What needs to be done: Here is the task for the records below: repeat exactly the lines from the one with "ATOM 128 C C" to the one with "ATOM 141 O O", both included, and nothing else.

Dataset records:
+++++
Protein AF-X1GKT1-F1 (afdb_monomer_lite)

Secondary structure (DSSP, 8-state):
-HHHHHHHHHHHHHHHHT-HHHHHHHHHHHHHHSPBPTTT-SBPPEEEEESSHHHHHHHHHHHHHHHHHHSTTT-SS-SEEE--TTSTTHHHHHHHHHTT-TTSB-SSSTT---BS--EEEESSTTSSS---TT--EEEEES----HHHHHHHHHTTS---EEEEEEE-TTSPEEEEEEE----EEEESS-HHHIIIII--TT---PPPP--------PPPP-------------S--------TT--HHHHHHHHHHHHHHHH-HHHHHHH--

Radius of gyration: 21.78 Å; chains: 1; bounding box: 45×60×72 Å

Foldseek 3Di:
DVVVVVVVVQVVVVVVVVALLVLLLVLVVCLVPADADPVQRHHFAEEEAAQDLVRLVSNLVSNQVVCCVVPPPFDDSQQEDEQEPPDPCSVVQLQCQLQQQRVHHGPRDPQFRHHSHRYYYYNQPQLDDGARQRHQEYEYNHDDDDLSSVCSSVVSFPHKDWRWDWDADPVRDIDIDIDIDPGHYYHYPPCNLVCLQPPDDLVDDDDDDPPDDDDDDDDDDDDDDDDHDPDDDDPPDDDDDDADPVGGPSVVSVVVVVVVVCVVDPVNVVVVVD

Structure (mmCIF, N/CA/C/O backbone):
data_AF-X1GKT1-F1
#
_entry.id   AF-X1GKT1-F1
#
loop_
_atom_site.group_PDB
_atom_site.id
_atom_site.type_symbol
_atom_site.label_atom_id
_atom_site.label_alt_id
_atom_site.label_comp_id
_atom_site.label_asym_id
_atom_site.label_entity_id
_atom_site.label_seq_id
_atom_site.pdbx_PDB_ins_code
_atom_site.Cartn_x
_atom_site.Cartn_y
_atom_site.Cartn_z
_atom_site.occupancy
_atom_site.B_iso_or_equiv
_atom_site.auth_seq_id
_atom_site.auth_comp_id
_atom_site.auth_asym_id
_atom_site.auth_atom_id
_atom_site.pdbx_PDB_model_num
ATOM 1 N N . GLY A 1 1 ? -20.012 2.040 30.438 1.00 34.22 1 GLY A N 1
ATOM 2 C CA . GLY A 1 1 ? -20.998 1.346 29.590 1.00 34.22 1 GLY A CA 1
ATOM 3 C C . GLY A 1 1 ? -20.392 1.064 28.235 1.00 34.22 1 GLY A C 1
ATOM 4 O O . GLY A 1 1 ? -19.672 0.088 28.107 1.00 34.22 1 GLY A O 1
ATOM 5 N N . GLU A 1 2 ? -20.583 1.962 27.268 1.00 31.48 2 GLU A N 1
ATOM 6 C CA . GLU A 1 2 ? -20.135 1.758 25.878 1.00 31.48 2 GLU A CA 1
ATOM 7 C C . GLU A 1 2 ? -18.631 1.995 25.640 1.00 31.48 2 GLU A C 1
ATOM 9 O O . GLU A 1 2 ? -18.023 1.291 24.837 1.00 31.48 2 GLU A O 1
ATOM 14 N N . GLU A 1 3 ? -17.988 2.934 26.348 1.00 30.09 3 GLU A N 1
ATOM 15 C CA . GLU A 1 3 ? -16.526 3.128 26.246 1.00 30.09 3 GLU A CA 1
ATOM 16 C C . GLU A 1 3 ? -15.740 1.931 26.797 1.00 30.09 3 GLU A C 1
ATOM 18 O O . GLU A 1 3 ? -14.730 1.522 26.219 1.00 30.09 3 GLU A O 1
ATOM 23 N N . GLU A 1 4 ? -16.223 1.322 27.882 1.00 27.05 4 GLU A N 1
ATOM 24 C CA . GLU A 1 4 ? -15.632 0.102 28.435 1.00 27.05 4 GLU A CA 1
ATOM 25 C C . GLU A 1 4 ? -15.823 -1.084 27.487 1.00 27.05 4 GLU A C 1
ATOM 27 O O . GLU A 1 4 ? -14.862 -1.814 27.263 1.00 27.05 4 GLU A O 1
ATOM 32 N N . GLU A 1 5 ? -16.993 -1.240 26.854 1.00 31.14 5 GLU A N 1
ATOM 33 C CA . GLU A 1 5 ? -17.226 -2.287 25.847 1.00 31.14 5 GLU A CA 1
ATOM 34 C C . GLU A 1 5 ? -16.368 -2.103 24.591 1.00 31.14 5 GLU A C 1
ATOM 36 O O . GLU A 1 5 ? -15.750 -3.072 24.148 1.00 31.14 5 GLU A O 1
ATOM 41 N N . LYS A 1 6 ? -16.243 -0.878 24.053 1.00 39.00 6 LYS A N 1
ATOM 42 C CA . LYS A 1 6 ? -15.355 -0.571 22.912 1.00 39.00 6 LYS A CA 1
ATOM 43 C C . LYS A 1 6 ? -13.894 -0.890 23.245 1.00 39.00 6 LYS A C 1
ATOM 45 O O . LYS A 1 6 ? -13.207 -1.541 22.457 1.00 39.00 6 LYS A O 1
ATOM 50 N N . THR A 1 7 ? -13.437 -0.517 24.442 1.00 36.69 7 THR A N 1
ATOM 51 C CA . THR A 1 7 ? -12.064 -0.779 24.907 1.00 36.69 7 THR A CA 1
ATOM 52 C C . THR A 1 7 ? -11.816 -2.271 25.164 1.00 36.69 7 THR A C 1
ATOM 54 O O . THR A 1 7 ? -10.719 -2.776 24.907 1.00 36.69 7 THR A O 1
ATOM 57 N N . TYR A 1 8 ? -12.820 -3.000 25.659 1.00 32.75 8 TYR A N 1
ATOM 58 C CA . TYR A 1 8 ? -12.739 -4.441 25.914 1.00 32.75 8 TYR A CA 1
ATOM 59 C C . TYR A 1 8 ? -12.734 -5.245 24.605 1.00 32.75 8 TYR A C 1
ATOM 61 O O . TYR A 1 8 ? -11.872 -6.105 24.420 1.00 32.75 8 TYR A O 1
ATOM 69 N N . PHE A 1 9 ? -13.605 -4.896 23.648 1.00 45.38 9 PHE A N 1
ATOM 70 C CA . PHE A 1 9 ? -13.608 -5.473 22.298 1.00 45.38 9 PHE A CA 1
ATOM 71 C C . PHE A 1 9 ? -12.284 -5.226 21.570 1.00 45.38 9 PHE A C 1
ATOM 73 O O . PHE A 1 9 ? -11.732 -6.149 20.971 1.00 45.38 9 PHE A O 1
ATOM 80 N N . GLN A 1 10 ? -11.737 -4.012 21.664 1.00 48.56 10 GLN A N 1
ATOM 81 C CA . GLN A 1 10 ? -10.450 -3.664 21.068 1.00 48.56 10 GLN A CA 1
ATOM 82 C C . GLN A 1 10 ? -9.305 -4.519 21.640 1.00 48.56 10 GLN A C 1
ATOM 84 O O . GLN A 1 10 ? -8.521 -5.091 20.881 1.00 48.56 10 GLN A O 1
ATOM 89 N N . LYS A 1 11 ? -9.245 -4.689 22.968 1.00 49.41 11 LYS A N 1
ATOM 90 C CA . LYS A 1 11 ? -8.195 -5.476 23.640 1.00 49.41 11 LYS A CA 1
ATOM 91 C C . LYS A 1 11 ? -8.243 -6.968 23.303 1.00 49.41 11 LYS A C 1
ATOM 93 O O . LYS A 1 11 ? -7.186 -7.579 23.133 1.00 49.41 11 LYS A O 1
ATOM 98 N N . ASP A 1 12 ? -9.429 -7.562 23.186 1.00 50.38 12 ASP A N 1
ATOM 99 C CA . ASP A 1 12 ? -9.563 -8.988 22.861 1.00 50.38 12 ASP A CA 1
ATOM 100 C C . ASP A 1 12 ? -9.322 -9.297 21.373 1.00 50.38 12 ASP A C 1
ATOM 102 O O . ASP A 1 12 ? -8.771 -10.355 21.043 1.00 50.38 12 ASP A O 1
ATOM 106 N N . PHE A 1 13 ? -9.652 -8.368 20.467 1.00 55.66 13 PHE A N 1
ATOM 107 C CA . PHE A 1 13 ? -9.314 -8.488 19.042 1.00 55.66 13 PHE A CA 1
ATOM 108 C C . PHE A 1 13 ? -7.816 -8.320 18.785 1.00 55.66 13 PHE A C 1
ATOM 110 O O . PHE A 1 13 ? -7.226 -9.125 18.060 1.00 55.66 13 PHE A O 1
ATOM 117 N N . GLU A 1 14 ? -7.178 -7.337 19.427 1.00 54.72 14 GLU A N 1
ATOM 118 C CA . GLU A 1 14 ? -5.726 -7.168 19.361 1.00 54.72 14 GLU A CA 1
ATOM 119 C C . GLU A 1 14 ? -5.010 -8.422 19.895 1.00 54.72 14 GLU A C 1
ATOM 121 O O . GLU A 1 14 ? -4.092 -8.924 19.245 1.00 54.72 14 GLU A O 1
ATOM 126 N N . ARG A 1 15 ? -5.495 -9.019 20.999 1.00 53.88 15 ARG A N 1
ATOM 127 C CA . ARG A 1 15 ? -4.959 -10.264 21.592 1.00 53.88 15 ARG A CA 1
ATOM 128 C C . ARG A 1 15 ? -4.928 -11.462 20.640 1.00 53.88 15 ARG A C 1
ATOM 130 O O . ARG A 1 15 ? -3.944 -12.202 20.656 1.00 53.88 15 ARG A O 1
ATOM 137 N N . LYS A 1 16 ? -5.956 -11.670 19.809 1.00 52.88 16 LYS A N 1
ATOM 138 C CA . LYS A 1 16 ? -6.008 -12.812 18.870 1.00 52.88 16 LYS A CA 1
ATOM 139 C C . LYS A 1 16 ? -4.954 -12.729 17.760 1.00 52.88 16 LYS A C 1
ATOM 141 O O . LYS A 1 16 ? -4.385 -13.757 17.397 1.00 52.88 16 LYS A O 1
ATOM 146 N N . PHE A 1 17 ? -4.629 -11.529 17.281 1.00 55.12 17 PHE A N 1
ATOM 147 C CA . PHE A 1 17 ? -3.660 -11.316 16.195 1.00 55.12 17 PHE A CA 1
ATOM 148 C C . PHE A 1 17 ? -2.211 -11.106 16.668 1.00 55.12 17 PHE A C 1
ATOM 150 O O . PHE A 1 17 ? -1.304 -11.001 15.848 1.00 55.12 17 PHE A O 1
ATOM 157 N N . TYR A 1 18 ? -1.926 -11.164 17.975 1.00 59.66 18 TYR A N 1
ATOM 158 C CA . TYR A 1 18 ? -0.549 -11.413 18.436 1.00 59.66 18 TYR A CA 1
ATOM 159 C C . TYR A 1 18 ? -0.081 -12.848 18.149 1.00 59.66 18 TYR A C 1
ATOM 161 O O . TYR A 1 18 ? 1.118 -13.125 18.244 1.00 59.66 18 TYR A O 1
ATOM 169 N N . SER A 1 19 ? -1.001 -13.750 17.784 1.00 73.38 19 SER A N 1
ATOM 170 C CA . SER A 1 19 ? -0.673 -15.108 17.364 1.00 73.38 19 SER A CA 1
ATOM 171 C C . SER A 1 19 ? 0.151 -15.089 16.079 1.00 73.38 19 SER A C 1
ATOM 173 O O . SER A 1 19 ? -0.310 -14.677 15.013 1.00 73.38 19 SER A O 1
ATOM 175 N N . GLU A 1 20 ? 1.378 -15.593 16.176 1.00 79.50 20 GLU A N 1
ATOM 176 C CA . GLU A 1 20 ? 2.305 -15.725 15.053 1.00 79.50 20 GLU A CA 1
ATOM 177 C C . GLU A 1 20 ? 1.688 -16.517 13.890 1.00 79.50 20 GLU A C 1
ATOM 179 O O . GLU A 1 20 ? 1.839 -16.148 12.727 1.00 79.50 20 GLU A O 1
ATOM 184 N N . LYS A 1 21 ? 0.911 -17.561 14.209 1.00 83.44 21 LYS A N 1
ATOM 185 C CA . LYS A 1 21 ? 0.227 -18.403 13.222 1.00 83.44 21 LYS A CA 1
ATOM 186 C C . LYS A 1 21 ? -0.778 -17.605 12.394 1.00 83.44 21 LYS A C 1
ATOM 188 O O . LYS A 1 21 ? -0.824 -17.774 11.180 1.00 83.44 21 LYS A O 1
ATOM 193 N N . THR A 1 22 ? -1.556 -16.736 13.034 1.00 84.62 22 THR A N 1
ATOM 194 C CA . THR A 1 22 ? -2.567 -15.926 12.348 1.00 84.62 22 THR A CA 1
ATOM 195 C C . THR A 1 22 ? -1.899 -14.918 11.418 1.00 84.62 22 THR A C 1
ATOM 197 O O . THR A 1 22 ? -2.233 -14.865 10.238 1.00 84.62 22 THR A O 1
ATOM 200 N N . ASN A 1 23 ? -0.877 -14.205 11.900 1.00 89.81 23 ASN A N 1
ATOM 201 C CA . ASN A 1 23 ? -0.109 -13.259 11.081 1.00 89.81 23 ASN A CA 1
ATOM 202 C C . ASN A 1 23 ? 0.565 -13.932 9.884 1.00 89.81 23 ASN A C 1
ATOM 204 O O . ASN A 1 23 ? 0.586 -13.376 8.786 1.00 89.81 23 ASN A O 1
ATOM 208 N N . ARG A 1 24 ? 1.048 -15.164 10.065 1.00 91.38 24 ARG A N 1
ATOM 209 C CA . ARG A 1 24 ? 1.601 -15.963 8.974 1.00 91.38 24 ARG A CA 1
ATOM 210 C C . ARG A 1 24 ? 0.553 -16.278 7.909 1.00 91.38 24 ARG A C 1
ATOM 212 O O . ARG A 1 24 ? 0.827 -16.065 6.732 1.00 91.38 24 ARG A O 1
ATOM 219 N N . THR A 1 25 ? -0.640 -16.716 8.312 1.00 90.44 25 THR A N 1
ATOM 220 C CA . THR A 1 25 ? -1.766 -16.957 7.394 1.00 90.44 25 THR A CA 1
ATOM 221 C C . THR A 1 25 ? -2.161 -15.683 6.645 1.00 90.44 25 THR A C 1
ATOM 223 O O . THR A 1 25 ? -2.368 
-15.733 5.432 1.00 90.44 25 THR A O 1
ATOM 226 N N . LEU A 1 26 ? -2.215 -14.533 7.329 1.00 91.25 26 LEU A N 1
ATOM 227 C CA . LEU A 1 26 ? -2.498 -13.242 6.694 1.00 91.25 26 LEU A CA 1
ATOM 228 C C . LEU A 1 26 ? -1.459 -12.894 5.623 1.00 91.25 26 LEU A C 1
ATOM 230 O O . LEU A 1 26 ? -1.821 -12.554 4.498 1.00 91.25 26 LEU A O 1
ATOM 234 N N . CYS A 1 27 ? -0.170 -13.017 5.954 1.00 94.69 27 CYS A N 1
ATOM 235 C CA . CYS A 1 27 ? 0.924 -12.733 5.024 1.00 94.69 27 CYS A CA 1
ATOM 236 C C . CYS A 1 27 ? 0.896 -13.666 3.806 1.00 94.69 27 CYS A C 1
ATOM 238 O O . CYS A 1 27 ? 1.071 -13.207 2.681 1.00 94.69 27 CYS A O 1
+++++
Reply:
ATOM 128 C C . ARG A 1 15 ? -4.928 -11.462 20.640 1.00 53.88 15 ARG A C 1
ATOM 130 O O . ARG A 1 15 ? -3.944 -12.202 20.656 1.00 53.88 15 ARG A O 1
ATOM 137 N N . LYS A 1 16 ? -5.956 -11.670 19.809 1.00 52.88 16 LYS A N 1
ATOM 138 C CA . LYS A 1 16 ? -6.008 -12.812 18.870 1.00 52.88 16 LYS A CA 1
ATOM 139 C C . LYS A 1 16 ? -4.954 -12.729 17.760 1.00 52.88 16 LYS A C 1
ATOM 141 O O . LYS A 1 16 ? -4.385 -13.757 17.397 1.00 52.88 16 LYS A O 1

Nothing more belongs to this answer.